主人公の一人称で、考えていることをノンストップで綴り続けるスタイル。
可耶には、何回かデートを重ねもうすぐ付き合えそうな同じ大学の男の子がいます。
明日のバレンタイン、彼に何を渡すか、作るか、買うか、お店を見て回りながら永遠しゃべってる。
例えば、こんな一節があります。
「偽万札チョコ四百万円分!? ふざけてるわ、笑いを取りに走る系?こういうギャグ風味のチョコを渡す人は案外照れまくってるだけの本気って言う可能性すら出てくる。好きな人の彼女にはなれなくても、せめてインパクトだけは残したい、みたいな……。」
めっちゃおもろい。
大学生女子の脳内を完全再現しつつ、綿矢りさのセンスに溢れてる。
最後、彼氏にもらったお菓子がパティシエ級に美味いというオチも完璧で、軽快な気分でサクサクっと読めます。
「無事に、行きなさい」/桜木紫乃
こちらは桜木さんらしい落ち着いた文体。
THE 大人の恋愛!って感じでこれまた面白いです。
北海道で人気レストランのシェフをつとめる倫彦は、アイヌ紋様のデザイナーとして注目されているミワと恋仲。
しかし物語冒頭から、倫彦のミワへの愛情は本当なのに、何か気持ちに翳りが見える。何を思っているのか、よくわからないまま進みます。
倫彦の新店の壁に、ミワが大胆なデザインを施す。
今をときめく大人気の若手デザイナーにつてがあるなんてすごい、と周囲から羨望の眼差しをうける倫彦。

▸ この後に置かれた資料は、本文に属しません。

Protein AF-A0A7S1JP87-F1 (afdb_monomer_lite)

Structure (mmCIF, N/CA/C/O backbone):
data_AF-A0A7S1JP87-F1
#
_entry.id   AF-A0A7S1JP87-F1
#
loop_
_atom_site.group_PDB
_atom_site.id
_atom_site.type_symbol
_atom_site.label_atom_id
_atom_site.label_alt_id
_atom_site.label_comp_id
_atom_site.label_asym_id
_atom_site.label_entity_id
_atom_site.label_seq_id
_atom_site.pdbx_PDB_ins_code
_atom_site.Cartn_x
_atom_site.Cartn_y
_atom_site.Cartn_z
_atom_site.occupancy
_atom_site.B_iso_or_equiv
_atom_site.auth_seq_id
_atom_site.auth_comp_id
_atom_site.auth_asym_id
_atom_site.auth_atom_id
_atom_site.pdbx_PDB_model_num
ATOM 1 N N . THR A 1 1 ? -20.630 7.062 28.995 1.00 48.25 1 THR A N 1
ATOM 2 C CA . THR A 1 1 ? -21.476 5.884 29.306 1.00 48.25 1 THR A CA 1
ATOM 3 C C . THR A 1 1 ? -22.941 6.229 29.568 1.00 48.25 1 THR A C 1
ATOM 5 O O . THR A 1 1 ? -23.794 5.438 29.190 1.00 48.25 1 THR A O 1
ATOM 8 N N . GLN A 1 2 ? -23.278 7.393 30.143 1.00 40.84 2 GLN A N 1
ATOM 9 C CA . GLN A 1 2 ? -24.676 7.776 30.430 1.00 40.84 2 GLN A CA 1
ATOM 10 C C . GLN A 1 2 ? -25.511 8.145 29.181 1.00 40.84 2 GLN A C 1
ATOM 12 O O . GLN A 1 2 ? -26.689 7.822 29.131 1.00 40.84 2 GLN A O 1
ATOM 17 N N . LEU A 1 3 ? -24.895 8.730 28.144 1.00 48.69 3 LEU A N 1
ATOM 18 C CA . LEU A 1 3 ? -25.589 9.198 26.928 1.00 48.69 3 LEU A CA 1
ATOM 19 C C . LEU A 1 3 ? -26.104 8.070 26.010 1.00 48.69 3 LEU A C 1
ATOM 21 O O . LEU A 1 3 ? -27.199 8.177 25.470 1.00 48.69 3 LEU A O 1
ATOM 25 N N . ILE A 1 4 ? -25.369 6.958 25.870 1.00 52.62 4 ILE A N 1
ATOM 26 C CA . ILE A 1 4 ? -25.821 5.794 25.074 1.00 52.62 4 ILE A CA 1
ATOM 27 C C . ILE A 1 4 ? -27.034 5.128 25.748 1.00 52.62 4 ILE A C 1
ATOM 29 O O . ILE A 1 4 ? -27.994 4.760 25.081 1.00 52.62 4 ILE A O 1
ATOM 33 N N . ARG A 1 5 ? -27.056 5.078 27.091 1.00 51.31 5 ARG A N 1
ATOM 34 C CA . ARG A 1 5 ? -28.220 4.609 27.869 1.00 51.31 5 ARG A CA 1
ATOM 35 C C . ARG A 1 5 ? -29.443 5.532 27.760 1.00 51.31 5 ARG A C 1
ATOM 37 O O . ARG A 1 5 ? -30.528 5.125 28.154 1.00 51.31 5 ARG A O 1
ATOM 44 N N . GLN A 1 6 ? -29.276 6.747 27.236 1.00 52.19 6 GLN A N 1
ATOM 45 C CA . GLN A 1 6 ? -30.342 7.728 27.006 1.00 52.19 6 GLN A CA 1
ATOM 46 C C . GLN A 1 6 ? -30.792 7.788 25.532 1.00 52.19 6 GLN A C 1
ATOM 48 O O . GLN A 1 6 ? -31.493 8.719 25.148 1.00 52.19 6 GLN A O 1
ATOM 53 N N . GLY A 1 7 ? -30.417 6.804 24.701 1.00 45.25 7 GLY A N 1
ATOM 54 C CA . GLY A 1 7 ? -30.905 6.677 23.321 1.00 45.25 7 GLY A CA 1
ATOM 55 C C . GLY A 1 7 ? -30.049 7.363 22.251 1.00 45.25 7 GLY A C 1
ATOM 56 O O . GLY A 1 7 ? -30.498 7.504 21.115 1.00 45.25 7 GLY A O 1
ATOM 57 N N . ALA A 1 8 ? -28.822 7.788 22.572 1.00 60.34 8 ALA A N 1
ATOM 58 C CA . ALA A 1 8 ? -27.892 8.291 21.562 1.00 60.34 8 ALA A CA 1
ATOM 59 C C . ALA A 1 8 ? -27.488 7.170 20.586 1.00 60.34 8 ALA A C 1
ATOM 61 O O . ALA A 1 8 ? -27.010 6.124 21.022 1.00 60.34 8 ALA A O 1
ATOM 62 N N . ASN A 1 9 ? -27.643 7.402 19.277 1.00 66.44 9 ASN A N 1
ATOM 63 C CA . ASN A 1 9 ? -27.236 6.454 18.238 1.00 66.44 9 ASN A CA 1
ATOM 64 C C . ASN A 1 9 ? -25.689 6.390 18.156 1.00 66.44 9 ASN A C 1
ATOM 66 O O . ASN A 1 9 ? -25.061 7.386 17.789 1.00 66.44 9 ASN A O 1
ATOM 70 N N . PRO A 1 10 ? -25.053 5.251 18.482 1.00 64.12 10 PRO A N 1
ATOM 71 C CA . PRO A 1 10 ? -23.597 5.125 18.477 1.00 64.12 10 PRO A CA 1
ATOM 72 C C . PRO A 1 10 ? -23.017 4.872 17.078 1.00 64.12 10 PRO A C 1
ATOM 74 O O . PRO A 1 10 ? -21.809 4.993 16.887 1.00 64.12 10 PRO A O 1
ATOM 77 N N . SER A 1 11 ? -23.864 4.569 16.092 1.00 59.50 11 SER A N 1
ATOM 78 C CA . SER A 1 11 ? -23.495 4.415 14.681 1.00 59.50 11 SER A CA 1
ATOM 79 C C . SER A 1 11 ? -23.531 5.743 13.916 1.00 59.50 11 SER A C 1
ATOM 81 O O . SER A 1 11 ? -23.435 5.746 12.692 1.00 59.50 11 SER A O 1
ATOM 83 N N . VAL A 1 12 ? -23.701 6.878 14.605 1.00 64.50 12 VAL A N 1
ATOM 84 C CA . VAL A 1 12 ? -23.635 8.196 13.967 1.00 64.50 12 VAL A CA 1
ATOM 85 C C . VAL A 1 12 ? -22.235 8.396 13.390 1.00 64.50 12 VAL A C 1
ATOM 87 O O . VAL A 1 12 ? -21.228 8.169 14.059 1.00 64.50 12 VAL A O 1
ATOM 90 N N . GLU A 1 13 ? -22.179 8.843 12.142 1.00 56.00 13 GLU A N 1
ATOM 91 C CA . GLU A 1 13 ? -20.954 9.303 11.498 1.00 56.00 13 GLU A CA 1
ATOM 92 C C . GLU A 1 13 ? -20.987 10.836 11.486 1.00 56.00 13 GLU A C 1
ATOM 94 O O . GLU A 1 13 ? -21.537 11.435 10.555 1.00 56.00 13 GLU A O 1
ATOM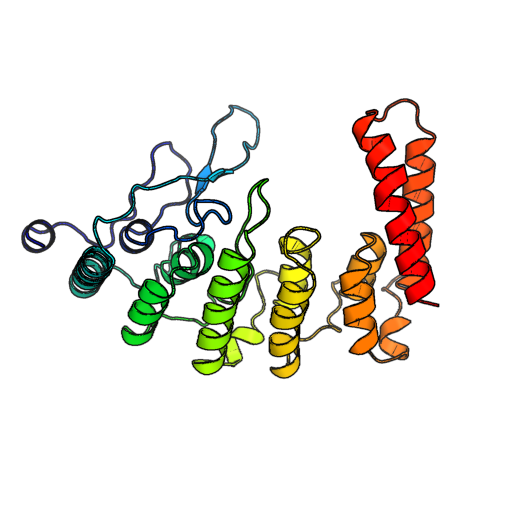 99 N N . PRO A 1 14 ? -20.513 11.519 12.546 1.00 55.47 14 PRO A N 1
ATOM 100 C CA . PRO A 1 14 ? -20.521 12.970 12.555 1.00 55.47 14 PRO A CA 1
ATOM 101 C C . PRO A 1 14 ? -19.633 13.481 11.417 1.00 55.47 14 PRO A C 1
ATOM 103 O O . PRO A 1 14 ? -18.435 13.205 11.355 1.00 55.47 14 PRO A O 1
ATOM 106 N N . SER A 1 15 ? -20.228 14.252 10.508 1.00 51.78 15 SER A N 1
ATOM 107 C CA . SER A 1 15 ? -19.459 15.007 9.521 1.00 51.78 15 SER A CA 1
ATOM 108 C C . SER A 1 15 ? -18.730 16.131 10.245 1.00 51.78 15 SER A C 1
ATOM 110 O O . SER A 1 15 ? -19.351 16.922 10.963 1.00 51.78 15 SER A O 1
ATOM 112 N N . LEU A 1 16 ? -17.429 16.252 10.013 1.00 54.56 16 LEU A N 1
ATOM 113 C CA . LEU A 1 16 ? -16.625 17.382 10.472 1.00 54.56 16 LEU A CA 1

その後、バイトで雇った大学院生の女子と、なんかようわからんけど関係を持ってしまう。
倫彦の気持ちの変化にミワが気付いて、先に別れを切り出すミワ。
倫彦ずるいわあ。
ミワとはもう付き合えないって決めてるくせに、はっきり言わんと、相手に言わせるタイプのやつ。

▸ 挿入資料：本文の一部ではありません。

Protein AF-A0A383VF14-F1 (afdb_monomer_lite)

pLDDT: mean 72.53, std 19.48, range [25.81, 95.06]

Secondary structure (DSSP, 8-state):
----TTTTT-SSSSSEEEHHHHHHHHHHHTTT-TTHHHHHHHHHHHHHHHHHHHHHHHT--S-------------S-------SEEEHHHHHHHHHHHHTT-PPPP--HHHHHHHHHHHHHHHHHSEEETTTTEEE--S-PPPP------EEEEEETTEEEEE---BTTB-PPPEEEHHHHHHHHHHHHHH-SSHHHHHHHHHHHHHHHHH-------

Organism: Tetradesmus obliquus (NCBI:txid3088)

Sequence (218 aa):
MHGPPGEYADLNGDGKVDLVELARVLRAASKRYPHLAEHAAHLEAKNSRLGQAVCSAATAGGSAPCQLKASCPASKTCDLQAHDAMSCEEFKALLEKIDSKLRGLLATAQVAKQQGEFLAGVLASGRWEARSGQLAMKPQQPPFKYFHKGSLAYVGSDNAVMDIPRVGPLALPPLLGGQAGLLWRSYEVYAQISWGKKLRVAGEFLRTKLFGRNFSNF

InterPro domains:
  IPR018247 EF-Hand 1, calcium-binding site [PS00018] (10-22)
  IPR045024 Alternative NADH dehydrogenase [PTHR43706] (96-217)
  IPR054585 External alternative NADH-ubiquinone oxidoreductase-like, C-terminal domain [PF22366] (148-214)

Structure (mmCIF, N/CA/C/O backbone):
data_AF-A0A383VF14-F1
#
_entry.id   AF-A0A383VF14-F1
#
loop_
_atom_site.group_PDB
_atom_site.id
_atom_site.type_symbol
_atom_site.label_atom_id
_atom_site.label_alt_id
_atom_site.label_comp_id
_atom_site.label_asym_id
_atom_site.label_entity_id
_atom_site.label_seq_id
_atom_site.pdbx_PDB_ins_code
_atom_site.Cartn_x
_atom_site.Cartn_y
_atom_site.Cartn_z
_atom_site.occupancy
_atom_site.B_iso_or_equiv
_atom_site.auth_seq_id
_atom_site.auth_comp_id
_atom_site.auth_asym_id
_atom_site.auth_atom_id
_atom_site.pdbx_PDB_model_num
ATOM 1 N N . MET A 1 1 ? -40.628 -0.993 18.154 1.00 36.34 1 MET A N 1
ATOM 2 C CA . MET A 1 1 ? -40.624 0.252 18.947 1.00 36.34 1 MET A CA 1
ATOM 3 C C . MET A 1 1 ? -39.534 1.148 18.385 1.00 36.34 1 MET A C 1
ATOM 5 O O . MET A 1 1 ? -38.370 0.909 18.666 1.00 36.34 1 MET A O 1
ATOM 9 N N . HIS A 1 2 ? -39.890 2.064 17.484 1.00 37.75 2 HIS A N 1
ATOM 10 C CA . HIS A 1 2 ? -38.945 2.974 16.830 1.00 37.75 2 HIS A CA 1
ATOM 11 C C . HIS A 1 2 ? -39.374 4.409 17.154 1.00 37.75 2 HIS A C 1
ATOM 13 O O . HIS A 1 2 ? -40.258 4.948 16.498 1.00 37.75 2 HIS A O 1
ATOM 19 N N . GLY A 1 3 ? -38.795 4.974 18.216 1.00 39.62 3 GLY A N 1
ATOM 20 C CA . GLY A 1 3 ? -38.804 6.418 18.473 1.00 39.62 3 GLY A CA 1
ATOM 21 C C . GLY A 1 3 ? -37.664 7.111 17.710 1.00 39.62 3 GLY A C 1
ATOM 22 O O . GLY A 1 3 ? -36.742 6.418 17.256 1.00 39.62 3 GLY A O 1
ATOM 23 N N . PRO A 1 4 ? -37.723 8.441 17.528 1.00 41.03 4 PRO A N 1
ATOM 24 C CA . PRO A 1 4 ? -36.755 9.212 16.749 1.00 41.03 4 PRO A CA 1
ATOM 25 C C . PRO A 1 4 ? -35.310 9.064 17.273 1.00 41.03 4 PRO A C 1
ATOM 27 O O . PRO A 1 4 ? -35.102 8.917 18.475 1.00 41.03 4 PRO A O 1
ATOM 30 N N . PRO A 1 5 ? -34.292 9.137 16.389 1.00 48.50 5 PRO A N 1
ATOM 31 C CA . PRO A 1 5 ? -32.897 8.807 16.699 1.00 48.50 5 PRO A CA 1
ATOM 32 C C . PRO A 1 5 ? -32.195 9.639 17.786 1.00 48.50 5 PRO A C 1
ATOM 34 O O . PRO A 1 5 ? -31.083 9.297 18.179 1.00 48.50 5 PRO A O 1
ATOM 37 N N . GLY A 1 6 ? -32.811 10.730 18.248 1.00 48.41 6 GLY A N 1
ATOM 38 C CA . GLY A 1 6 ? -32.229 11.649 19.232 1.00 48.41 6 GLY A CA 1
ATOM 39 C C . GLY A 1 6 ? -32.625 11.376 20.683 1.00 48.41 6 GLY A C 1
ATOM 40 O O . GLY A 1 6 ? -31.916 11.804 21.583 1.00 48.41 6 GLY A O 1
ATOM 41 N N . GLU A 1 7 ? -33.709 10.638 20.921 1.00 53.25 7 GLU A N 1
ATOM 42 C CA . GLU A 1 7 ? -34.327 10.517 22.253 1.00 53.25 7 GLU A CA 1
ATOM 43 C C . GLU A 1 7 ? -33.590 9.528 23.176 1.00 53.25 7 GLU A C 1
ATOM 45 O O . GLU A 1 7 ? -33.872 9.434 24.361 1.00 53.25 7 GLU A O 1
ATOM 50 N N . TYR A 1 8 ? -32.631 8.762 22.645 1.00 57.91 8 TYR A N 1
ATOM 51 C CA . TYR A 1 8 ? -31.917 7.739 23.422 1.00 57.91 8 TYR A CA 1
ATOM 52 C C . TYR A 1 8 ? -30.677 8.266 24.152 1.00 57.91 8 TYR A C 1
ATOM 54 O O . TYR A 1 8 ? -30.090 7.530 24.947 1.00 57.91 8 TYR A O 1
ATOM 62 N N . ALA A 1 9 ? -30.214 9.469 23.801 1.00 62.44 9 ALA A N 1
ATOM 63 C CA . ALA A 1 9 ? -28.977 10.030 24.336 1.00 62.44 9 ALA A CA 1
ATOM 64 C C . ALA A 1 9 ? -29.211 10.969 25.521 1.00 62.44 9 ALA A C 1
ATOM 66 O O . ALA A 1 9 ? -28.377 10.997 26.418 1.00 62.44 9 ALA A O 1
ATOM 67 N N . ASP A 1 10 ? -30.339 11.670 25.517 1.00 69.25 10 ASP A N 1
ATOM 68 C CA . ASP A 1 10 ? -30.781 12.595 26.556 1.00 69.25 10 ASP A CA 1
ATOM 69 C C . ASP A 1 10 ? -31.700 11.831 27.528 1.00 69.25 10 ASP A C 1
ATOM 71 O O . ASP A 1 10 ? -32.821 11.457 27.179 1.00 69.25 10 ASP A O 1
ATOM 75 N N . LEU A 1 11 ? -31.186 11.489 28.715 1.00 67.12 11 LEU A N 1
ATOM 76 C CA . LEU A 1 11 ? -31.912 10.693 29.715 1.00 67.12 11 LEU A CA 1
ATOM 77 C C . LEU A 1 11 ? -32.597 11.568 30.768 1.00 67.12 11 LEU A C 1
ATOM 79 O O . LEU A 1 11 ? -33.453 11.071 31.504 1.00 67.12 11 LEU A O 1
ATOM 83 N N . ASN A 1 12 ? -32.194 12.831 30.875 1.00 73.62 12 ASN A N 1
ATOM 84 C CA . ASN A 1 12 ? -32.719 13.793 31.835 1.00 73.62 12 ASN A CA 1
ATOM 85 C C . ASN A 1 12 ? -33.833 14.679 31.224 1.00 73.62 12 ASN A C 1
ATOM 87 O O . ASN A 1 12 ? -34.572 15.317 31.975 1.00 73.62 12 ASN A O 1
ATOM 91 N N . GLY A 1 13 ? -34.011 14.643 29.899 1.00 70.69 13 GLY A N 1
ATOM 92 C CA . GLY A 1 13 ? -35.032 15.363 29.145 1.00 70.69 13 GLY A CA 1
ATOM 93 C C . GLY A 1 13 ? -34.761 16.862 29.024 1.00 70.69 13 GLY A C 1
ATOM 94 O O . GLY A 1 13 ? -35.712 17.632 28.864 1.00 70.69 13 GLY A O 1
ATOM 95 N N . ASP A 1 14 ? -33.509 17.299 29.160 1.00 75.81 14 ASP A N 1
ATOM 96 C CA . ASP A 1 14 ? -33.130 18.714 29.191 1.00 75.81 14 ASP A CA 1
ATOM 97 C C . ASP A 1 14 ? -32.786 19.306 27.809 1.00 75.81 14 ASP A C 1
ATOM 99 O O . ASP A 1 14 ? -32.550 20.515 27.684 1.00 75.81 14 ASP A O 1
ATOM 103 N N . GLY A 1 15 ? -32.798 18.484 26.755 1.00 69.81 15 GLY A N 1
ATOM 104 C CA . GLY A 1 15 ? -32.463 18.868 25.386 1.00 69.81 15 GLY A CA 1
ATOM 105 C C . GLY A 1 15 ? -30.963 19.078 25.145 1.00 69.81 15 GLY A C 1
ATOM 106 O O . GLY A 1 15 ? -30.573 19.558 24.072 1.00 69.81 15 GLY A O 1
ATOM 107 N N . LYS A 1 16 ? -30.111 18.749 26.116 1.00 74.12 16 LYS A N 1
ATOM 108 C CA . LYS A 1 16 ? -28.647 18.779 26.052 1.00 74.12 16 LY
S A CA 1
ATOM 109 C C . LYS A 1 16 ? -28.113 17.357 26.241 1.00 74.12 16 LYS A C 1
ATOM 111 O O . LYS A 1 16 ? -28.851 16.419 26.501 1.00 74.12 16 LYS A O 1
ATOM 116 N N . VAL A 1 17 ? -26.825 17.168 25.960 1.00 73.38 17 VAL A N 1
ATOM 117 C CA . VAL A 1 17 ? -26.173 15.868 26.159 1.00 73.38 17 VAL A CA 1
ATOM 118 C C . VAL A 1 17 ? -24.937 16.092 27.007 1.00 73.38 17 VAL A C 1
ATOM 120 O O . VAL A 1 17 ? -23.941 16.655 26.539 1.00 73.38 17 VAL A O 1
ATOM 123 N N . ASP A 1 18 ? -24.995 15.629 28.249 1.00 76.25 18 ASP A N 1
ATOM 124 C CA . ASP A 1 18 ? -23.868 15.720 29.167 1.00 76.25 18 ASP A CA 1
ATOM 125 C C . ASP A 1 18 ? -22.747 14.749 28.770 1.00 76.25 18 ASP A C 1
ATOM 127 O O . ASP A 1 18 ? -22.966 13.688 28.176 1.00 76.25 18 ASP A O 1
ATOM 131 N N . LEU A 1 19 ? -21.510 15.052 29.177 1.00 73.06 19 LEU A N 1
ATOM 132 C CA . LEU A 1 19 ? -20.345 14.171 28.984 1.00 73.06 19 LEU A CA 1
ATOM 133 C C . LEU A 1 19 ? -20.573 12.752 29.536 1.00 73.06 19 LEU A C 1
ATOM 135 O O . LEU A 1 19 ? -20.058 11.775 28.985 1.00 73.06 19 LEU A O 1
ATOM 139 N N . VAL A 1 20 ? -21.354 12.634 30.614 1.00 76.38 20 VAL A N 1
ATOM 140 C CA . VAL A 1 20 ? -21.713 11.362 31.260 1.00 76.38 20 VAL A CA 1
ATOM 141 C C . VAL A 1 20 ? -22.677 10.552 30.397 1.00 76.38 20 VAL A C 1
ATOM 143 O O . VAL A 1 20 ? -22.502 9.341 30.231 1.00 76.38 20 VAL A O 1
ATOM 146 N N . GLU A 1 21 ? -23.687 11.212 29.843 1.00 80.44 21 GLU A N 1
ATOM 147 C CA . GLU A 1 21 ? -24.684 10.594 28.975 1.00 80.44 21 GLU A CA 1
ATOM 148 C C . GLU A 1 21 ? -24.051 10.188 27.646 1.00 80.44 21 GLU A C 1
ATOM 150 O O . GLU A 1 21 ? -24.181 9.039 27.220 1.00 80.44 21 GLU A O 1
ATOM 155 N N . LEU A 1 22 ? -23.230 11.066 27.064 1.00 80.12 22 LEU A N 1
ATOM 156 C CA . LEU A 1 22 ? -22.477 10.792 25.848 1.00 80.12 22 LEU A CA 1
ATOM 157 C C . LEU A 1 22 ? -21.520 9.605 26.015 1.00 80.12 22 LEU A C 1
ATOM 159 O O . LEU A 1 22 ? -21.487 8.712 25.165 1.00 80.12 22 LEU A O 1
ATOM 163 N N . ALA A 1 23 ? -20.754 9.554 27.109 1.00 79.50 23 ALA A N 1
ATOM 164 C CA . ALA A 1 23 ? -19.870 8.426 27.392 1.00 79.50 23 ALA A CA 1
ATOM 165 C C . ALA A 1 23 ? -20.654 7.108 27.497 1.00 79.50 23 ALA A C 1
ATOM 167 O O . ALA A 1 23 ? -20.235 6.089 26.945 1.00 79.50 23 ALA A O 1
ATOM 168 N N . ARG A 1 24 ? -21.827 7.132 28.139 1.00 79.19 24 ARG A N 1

ミワは「ああ、振られちゃった。悔しいなあ」とか言うてる。
ミワの心境、お察しします。
こいつ、もう私のこと好きじゃないくせに、自分からは別れようっていう勇気ない。でももう付き合い続けられへんことは明確やから、こっちから言うしかない。みたいなシチュエーション、経験したことある女性は多いのではないでしょうか(急にめっちゃ喋る)
最後、こんな文章で物語は終わります。
「もう、肌を重ね終えたときの不安に遭わずに済む。
ただ単に怖かったのだと、風が教えた。」
…相手が魅力的すぎて振られたり自分が傷ついたりするんが怖かっただけやないかい!
となりますが、納得です。こういうやついる。
他の5つの物語も、甲乙つけがたい面白さなので、ぜひご一読ください。